TASK DIRECTIONS: Word for word, please restate the lines from the beginning of the data through the line in which "ATOM 28 C C" appears.
-- Opening Marker --
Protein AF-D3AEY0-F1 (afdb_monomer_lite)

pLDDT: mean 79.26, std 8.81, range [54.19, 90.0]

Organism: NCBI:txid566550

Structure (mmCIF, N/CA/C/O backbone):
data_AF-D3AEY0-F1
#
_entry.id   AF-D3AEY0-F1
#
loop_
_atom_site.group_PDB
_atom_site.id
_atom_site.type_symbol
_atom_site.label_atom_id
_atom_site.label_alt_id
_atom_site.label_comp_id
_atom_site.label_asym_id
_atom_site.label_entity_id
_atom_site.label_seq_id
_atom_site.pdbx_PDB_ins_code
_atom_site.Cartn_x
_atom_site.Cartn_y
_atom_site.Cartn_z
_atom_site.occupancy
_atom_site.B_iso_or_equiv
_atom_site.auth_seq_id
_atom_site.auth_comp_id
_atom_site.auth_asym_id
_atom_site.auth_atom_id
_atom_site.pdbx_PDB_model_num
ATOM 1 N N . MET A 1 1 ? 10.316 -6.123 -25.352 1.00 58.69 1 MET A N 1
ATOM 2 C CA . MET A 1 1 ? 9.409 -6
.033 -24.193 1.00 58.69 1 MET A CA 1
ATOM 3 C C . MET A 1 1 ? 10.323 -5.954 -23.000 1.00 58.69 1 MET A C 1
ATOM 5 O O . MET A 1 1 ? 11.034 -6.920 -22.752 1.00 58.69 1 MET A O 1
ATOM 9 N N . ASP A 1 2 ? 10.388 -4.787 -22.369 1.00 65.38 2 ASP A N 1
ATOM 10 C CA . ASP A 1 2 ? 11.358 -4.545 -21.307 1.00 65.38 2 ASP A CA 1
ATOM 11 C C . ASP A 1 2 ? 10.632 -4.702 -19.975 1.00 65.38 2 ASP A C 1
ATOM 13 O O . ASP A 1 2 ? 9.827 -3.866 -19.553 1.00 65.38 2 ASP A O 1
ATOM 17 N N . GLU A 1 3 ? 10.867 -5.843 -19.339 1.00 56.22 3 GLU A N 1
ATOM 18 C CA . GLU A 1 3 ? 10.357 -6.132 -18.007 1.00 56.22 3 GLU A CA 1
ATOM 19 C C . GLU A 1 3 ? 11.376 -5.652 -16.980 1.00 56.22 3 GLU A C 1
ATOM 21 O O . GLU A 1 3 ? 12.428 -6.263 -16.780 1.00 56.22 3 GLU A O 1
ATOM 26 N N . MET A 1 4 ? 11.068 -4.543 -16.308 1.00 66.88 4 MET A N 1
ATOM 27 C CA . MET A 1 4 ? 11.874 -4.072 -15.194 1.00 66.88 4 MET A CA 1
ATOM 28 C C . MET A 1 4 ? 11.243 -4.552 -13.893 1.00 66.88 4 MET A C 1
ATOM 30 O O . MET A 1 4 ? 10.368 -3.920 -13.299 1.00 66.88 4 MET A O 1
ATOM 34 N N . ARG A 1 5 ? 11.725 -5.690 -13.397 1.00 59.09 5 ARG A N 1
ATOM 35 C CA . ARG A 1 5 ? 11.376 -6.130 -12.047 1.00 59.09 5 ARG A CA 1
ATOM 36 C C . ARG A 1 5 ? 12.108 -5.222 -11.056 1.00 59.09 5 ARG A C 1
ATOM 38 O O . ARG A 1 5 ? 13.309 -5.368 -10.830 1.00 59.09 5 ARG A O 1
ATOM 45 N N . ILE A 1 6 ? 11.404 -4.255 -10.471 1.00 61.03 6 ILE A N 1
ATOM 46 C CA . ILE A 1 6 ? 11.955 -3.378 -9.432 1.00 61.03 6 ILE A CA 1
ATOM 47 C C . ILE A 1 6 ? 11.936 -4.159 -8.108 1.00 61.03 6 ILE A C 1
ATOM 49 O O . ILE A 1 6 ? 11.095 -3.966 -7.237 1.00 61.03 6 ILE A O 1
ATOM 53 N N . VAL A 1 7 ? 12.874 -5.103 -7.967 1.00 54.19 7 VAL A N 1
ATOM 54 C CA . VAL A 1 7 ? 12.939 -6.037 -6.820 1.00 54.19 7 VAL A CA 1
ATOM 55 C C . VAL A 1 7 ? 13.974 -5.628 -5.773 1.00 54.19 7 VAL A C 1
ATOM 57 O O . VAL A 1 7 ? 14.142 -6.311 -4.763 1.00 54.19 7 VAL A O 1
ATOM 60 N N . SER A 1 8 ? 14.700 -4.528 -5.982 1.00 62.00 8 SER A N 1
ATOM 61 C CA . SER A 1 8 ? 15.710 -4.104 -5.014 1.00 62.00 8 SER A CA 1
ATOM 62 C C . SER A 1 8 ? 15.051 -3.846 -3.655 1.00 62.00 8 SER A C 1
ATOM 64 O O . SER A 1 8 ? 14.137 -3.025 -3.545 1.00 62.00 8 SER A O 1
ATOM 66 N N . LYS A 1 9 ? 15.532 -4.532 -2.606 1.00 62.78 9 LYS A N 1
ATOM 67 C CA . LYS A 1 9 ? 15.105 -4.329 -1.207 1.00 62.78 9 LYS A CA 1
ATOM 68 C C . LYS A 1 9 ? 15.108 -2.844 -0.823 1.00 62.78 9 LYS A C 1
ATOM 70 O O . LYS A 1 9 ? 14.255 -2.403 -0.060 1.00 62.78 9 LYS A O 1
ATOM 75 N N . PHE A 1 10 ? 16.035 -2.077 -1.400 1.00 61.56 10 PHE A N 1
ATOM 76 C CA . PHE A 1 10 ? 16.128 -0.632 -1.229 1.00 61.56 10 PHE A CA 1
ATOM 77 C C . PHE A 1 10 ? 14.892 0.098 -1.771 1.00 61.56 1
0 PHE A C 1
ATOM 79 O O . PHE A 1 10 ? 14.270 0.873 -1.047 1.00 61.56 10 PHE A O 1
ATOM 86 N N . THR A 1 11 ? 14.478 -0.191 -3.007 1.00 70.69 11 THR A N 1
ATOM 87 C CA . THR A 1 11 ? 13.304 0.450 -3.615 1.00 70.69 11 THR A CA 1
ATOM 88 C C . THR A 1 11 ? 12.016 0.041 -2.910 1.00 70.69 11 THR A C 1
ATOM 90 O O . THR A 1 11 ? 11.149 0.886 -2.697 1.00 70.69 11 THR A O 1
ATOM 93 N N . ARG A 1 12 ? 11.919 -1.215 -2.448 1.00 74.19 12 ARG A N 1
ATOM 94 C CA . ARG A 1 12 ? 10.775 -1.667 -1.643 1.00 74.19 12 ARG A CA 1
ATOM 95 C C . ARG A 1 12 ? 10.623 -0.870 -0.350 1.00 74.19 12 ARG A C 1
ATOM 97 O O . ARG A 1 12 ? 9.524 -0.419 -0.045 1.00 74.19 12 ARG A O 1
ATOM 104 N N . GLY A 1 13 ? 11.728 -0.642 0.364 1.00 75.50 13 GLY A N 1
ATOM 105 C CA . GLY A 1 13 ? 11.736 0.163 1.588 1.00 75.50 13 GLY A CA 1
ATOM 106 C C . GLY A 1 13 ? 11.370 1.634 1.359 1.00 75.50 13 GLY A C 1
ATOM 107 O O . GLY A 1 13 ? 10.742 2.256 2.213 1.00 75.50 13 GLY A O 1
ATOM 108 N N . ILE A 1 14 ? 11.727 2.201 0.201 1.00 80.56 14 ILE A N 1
-- Closing Marker --
ANSWER BOX:
Protein AF-D3AEY0-F1 (afdb_monomer_lite)

pLDDT: mean 79.26, std 8.81, range [54.19, 90.0]

Organism: NCBI:txid566550

Structure (mmCIF, N/CA/C/O backbone):
data_AF-D3AEY0-F1
#
_entry.id   AF-D3AEY0-F1
#
loop_
_atom_site.group_PDB
_atom_site.id
_atom_site.type_symbol
_atom_site.label_atom_id
_atom_site.label_alt_id
_atom_site.label_comp_id
_atom_site.label_asym_id
_atom_site.label_entity_id
_atom_site.label_seq_id
_atom_site.pdbx_PDB_ins_code
_atom_site.Cartn_x
_atom_site.Cartn_y
_atom_site.Cartn_z
_atom_site.occupancy
_atom_site.B_iso_or_equiv
_atom_site.auth_seq_id
_atom_site.auth_comp_id
_atom_site.auth_asym_id
_atom_site.auth_atom_id
_atom_site.pdbx_PDB_model_num
ATOM 1 N N . MET A 1 1 ? 10.316 -6.123 -25.352 1.00 58.69 1 MET A N 1
ATOM 2 C CA . MET A 1 1 ? 9.409 -6
.033 -24.193 1.00 58.69 1 MET A CA 1
ATOM 3 C C . MET A 1 1 ? 10.323 -5.954 -23.000 1.00 58.69 1 MET A C 1
ATOM 5 O O . MET A 1 1 ? 11.034 -6.920 -22.752 1.00 58.69 1 MET A O 1
ATOM 9 N N . ASP A 1 2 ? 10.388 -4.787 -22.369 1.00 65.38 2 ASP A N 1
ATOM 10 C CA . ASP A 1 2 ? 11.358 -4.545 -21.307 1.00 65.38 2 ASP A CA 1
ATOM 11 C C . ASP A 1 2 ? 10.632 -4.702 -19.975 1.00 65.38 2 ASP A C 1
ATOM 13 O O . ASP A 1 2 ? 9.827 -3.866 -19.553 1.00 65.38 2 ASP A O 1
ATOM 17 N N . GLU A 1 3 ? 10.867 -5.843 -19.339 1.00 56.22 3 GLU A N 1
ATOM 18 C CA . GLU A 1 3 ? 10.357 -6.132 -18.007 1.00 56.22 3 GLU A CA 1
ATOM 19 C C . GLU A 1 3 ? 11.376 -5.652 -16.980 1.00 56.22 3 GLU A C 1
ATOM 21 O O . GLU A 1 3 ? 12.428 -6.263 -16.780 1.00 56.22 3 GLU A O 1
ATOM 26 N N . MET A 1 4 ? 11.068 -4.543 -16.308 1.00 66.88 4 MET A N 1
ATOM 27 C CA . MET A 1 4 ? 11.874 -4.072 -15.194 1.00 66.88 4 MET A CA 1
ATOM 28 C C . MET A 1 4 ? 11.243 -4.552 -13.893 1.00 66.88 4 MET A C 1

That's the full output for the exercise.